Production Failure Modes That PRRs Catch

Missing runbooks for known failure modes: the team knows the database can fail but has never written down what to do. The PRR checklist question "is there a runbook for every P0 alert?" makes this visible.
Untested rollback: a rollback that has never been drilled takes 45 minutes under incident pressure. The same procedure drilled three times takes 4 minutes. PRRs require evidence, not just documentation.

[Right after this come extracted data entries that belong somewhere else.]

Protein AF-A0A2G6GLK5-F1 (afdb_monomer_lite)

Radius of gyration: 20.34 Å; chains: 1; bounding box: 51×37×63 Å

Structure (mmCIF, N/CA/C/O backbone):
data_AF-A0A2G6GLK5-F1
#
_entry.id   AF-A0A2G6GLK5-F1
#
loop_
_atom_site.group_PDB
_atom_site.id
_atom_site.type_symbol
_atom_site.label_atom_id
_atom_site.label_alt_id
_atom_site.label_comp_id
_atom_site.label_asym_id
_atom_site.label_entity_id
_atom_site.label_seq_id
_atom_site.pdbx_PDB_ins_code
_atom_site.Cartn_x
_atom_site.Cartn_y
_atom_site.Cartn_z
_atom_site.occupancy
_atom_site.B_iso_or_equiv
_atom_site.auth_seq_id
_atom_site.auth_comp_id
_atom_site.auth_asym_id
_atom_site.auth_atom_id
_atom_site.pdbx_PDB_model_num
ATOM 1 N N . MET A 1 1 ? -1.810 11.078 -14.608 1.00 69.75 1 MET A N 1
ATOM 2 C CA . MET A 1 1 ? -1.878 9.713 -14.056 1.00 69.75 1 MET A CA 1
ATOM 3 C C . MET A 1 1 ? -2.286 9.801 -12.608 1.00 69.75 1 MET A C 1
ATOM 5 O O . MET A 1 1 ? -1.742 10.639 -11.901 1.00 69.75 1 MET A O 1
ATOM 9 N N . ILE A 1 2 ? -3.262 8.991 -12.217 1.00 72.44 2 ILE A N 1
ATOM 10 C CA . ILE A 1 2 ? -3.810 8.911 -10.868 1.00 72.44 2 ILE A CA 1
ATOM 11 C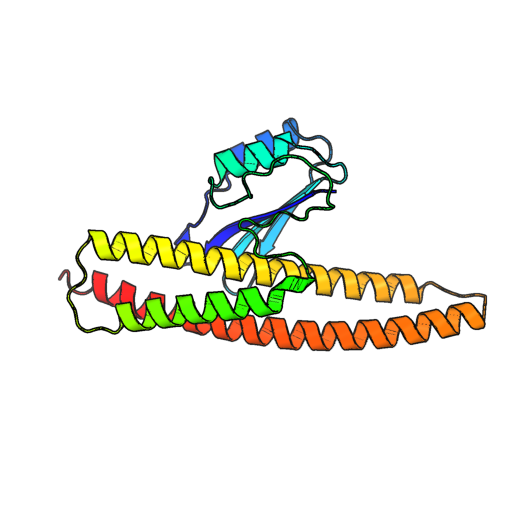 C . ILE A 1 2 ? -3.587 7.493 -10.351 1.00 72.44 2 ILE A C 1
ATOM 13 O O . ILE A 1 2 ? -3.915 6.516 -11.023 1.00 72.44 2 ILE A O 1
ATOM 17 N N . GLU A 1 3 ? -3.032 7.412 -9.148 1.00 75.38 3 GLU A N 1
ATOM 18 C CA . GLU A 1 3 ? -2.837 6.193 -8.371 1.00 75.38 3 GLU A CA 1
ATOM 19 C C . GLU A 1 3 ? -3.485 6.436 -7.002 1.00 75.38 3 GLU A C 1
ATOM 21 O O . GLU A 1 3 ? -3.111 7.382 -6.305 1.00 75.38 3 GLU A O 1
ATOM 26 N N . ILE A 1 4 ? -4.485 5.628 -6.642 1.00 76.75 4 ILE A N 1
ATOM 27 C CA . ILE A 1 4 ? -5.229 5.735 -5.381 1.00 76.75 4 ILE A CA 1
ATOM 28 C C . ILE A 1 4 ? -5.227 4.368 -4.709 1.00 76.75 4 ILE A C 1
ATOM 30 O O . ILE A 1 4 ? -5.593 3.364 -5.317 1.00 76.75 4 ILE A O 1
ATOM 34 N N . PHE A 1 5 ? -4.866 4.330 -3.432 1.00 79.44 5 PHE A N 1
ATOM 35 C CA . PHE A 1 5 ? -4.977 3.128 -2.618 1.00 79.44 5 PHE A CA 1
ATOM 36 C C . PHE A 1 5 ? -6.037 3.311 -1.531 1.00 79.44 5 PHE A C 1
ATOM 38 O O . PHE A 1 5 ? -6.028 4.292 -0.788 1.00 79.44 5 PHE A O 1
ATOM 45 N N . ILE A 1 6 ? -6.944 2.340 -1.441 1.00 81.88 6 ILE A N 1
ATOM 46 C CA . ILE A 1 6 ? -8.041 2.311 -0.477 1.00 81.88 6 ILE A CA 1
ATOM 47 C C . ILE A 1 6 ? -7.845 1.085 0.417 1.00 81.88 6 ILE A C 1
ATOM 49 O O . ILE A 1 6 ? -8.105 -0.037 -0.027 1.00 81.88 6 ILE A O 1
ATOM 53 N N . PRO A 1 7 ? -7.406 1.247 1.675 1.00 81.75 7 PRO A N 1
ATOM 54 C CA . PRO A 1 7 ? -7.354 0.136 2.611 1.00 81.75 7 PRO A CA 1
ATOM 55 C C . PRO A 1 7 ? -8.778 -0.291 2.960 1.00 81.75 7 PRO A C 1
ATOM 57 O O . PRO A 1 7 ? -9.620 0.536 3.298 1.00 81.75 7 PRO A O 1
ATOM 60 N N . THR A 1 8 ? -9.051 -1.585 2.890 1.00 84.88 8 THR A N 1
ATOM 61 C CA . THR A 1 8 ? -10.390 -2.143 3.134 1.00 84.88 8 THR A CA 1
ATOM 62 C C . THR A 1 8 ? -10.467 -2.832 4.486 1.00 84.88 8 THR A C 1
ATOM 64 O O . THR A 1 8 ? -11.435 -2.639 5.217 1.00 84.88 8 THR A O 1
ATOM 67 N N . GLU A 1 9 ? -9.418 -3.554 4.884 1.00 85.94 9 GLU A N 1
ATOM 68 C CA . GLU A 1 9 ? -9.464 -4.405 6.071 1.00 85.94 9 GLU A CA 1
ATOM 69 C C . GLU A 1 9 ? -8.101 -4.515 6.765 1.00 85.94 9 GLU A C 1
ATOM 71 O O . GLU A 1 9 ? -7.073 -4.710 6.114 1.00 85.94 9 GLU A O 1
ATOM 76 N N . ILE A 1 10 ? -8.105 -4.478 8.100 1.00 82.50 10 ILE A N 1
ATOM 77 C CA . ILE A 1 10 ? -7.073 -5.122 8.922 1.00 82.50 10 ILE A CA 1
ATOM 78 C C . ILE A 1 10 ? -7.430 -6.606 8.988 1.00 82.50 10 ILE A C 1
ATOM 80 O O . ILE A 1 10 ? -8.413 -6.957 9.647 1.00 82.50 10 ILE A O 1
ATOM 84 N N . LYS A 1 11 ? -6.625 -7.463 8.351 1.00 83.44 11 LYS A N 1
ATOM 85 C CA . LYS A 1 11 ? -6.942 -8.883 8.140 1.00 83.44 11 LYS A CA 1
ATOM 86 C C . LYS A 1 11 ? -7.415 -9.585 9.413 1.00 83.44 11 LYS A C 1
ATOM 88 O O . LYS A 1 11 ? -6.677 -9.682 10.402 1.00 83.44 11 LYS A O 1
ATOM 93 N N . GLY A 1 12 ? -8.639 -10.109 9.359 1.00 76.00 12 GLY A N 1
ATOM 94 C CA . GLY A 1 12 ? -9.255 -10.901 10.421 1.00 76.00 12 GLY A CA 1
ATOM 95 C C . GLY A 1 12 ? -9.527 -10.111 11.699 1.00 76.00 12 GLY A C 1
ATOM 96 O O . GLY A 1 12 ? -9.597 -10.703 12.779 1.00 76.00 12 GLY A O 1
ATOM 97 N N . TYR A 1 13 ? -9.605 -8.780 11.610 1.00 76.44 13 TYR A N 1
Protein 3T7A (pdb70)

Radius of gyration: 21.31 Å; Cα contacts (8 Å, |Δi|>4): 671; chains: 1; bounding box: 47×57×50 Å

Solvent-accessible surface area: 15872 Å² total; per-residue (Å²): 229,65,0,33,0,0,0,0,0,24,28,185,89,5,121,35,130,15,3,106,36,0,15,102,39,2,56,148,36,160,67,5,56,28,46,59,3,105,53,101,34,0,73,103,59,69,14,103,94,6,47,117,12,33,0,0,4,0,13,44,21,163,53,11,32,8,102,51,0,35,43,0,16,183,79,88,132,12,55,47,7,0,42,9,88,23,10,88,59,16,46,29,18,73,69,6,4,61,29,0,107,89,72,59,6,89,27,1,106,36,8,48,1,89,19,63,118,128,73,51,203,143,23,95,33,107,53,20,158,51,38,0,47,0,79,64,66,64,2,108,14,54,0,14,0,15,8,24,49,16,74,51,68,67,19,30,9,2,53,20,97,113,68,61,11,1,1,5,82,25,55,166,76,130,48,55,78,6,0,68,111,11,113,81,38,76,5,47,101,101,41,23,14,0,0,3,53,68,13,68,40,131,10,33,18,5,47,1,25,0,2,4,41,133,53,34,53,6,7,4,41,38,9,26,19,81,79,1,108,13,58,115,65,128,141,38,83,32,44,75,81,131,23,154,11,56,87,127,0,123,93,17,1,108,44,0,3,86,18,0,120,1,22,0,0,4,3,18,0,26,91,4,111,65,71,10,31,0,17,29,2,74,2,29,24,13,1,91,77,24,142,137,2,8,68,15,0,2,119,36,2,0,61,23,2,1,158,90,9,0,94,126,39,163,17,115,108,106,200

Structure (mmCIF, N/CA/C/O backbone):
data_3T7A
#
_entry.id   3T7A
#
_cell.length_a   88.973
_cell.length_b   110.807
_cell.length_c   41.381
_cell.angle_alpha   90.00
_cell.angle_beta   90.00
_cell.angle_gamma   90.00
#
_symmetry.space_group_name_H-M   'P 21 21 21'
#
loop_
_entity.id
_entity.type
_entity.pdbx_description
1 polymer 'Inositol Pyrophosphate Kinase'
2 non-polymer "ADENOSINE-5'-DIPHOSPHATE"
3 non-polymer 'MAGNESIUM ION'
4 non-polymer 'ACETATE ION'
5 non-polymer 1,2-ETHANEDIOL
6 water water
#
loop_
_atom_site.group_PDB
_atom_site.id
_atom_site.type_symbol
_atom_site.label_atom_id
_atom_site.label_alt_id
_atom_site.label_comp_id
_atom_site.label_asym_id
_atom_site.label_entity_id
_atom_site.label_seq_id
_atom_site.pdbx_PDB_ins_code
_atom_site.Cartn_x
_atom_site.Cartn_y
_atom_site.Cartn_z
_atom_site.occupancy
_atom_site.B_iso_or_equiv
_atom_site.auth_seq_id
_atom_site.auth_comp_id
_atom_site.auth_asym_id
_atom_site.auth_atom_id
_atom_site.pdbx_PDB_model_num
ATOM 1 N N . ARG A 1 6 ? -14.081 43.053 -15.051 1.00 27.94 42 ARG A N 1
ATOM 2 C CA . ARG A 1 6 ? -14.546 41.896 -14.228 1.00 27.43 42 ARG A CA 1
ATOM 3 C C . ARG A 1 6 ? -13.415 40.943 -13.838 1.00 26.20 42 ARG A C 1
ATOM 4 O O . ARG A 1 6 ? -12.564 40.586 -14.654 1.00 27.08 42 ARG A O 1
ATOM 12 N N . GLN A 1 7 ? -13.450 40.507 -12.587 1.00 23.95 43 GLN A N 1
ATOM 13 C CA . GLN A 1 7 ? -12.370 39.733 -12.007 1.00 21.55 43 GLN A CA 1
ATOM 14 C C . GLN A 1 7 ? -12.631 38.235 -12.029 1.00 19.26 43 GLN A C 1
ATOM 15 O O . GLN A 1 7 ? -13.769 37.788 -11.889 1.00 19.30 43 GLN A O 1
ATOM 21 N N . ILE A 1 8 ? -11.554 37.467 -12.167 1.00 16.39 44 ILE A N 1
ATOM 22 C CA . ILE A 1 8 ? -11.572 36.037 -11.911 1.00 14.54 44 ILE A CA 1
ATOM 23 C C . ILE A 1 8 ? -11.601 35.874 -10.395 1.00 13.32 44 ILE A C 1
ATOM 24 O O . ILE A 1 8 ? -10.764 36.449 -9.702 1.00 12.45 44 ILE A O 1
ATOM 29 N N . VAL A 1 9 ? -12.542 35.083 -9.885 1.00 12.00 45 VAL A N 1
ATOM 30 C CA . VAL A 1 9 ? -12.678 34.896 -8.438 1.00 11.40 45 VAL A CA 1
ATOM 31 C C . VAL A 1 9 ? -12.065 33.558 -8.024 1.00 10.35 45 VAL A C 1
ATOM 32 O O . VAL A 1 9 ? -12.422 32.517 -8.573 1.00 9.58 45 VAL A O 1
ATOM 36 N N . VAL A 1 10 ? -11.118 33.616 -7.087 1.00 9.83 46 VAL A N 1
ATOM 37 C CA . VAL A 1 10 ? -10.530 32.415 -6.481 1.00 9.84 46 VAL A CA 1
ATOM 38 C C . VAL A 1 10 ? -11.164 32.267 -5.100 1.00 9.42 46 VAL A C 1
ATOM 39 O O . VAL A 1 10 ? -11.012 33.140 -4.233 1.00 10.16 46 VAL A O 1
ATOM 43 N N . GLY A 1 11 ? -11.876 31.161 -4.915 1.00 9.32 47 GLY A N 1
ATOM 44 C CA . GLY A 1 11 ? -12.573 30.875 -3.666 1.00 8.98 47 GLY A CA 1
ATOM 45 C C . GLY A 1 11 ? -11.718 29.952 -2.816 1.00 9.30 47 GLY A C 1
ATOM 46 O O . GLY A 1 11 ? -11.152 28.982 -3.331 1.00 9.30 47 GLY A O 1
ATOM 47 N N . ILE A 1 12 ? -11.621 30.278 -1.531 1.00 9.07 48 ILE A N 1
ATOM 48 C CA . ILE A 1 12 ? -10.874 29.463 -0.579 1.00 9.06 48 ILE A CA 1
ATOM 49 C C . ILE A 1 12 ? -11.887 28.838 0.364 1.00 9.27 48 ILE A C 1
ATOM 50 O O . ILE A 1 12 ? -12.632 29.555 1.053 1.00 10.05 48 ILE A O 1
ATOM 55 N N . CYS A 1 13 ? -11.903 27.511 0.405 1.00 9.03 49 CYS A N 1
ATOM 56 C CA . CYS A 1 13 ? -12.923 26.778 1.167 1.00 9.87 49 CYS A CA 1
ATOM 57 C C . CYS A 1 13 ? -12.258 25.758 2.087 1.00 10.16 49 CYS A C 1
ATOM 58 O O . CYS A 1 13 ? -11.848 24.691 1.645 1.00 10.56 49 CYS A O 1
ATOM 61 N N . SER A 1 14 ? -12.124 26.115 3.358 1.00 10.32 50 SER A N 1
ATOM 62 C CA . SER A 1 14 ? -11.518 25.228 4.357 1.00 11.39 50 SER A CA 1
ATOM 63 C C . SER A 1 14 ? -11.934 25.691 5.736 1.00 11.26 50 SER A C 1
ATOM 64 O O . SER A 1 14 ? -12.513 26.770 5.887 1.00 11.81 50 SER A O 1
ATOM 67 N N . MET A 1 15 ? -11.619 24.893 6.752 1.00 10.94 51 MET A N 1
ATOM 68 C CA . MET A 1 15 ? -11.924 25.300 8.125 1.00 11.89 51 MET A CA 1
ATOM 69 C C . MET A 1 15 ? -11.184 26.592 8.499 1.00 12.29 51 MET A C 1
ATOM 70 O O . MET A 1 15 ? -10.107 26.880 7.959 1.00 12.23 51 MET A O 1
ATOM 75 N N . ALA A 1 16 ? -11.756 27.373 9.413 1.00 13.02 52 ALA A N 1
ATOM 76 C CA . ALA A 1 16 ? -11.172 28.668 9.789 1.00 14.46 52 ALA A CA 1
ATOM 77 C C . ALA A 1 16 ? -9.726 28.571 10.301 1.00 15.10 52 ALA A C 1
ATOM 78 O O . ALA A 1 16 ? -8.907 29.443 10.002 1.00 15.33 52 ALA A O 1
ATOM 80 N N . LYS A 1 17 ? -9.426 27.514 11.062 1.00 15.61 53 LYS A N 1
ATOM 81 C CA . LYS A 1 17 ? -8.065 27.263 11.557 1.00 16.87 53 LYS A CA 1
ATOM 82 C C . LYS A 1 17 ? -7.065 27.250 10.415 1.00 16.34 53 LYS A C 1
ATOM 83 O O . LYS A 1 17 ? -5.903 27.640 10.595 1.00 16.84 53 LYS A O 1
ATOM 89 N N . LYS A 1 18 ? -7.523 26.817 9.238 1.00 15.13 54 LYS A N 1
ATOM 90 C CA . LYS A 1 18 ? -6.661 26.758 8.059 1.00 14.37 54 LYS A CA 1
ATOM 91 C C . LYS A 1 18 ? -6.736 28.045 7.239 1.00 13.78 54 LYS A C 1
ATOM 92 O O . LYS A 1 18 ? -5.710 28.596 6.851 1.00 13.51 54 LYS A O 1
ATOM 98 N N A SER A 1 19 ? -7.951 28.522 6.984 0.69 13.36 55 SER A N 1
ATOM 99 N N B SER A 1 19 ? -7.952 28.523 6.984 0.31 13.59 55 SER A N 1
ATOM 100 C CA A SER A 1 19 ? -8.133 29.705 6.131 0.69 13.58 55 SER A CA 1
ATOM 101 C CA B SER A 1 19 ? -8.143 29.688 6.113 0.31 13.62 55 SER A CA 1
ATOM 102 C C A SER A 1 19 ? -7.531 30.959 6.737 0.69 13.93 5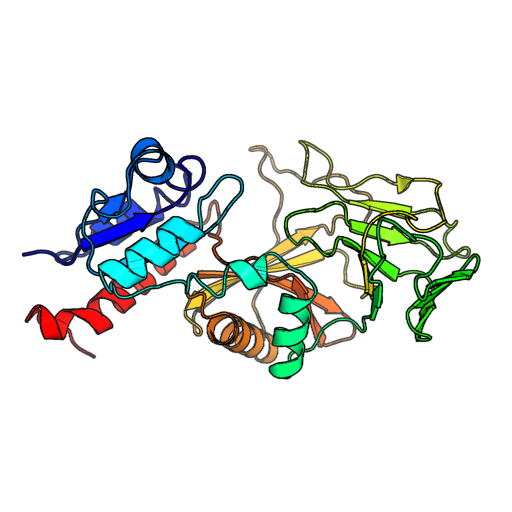5 SER A C 1
ATOM 103 C C B SER A 1 19 ? -7.735 31.015 6.759 0.31 13.90 55 SER A C 1
ATOM 104 O O A SER A 1 19 ? -7.117 31.869 6.010 0.69 14.16 55 SER A O 1
ATOM 105 O O B SER A 1 19 ? -7.662 32.035 6.070 0.31 14.04 55 SER A O 1
ATOM 110 N N . LYS A 1 20 ? -7.466 30.993 8.067 1.00 13.91 56 LYS A N 1
ATOM 111 C CA . LYS A 1 20 ? -6.938 32.158 8.807 1.00 14.74 56 LYS A CA 1
ATOM 112 C C . LYS A 1 20 ? -5.532 31.940 9.363 1.00 14.72 56 LYS A C 1
ATOM 113 O O . LYS A 1 20 ? -5.031 32.778 10.138 1.00 14.97 56 LYS A O 1
ATOM 119 N N . SER A 1 21 ? -4.904 30.824 8.996 1.00 14.30 57 SER A N 1
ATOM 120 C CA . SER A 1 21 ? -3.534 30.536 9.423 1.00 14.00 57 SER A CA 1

Connection pool misconfiguration at scale: the service works fine at 100 RPS in staging but exhausts the database connection pool at 800 RPS in production. The 10x load-test requirement surfaces this before launch.
Silent dependency on a single availability zone: the service is "multi-region" in the architecture diagram but all caching is in one AZ. The PRR's "DR test" item catches this drift.
Alert-to-runbook gaps: an alert fires but the on-call engineer does not know what it means or what to do. Every P0 alert must map 1:1 to a runbook section that explains the signal, its causes, and the remediation steps.

Production Readiness Reviews are the difference between a service that survives its first incident and one that creates one. The checklist is not bureaucracy — it is the codification of every production failure mode your organization has ever suffered, turned into a gate that stops the next one before it starts.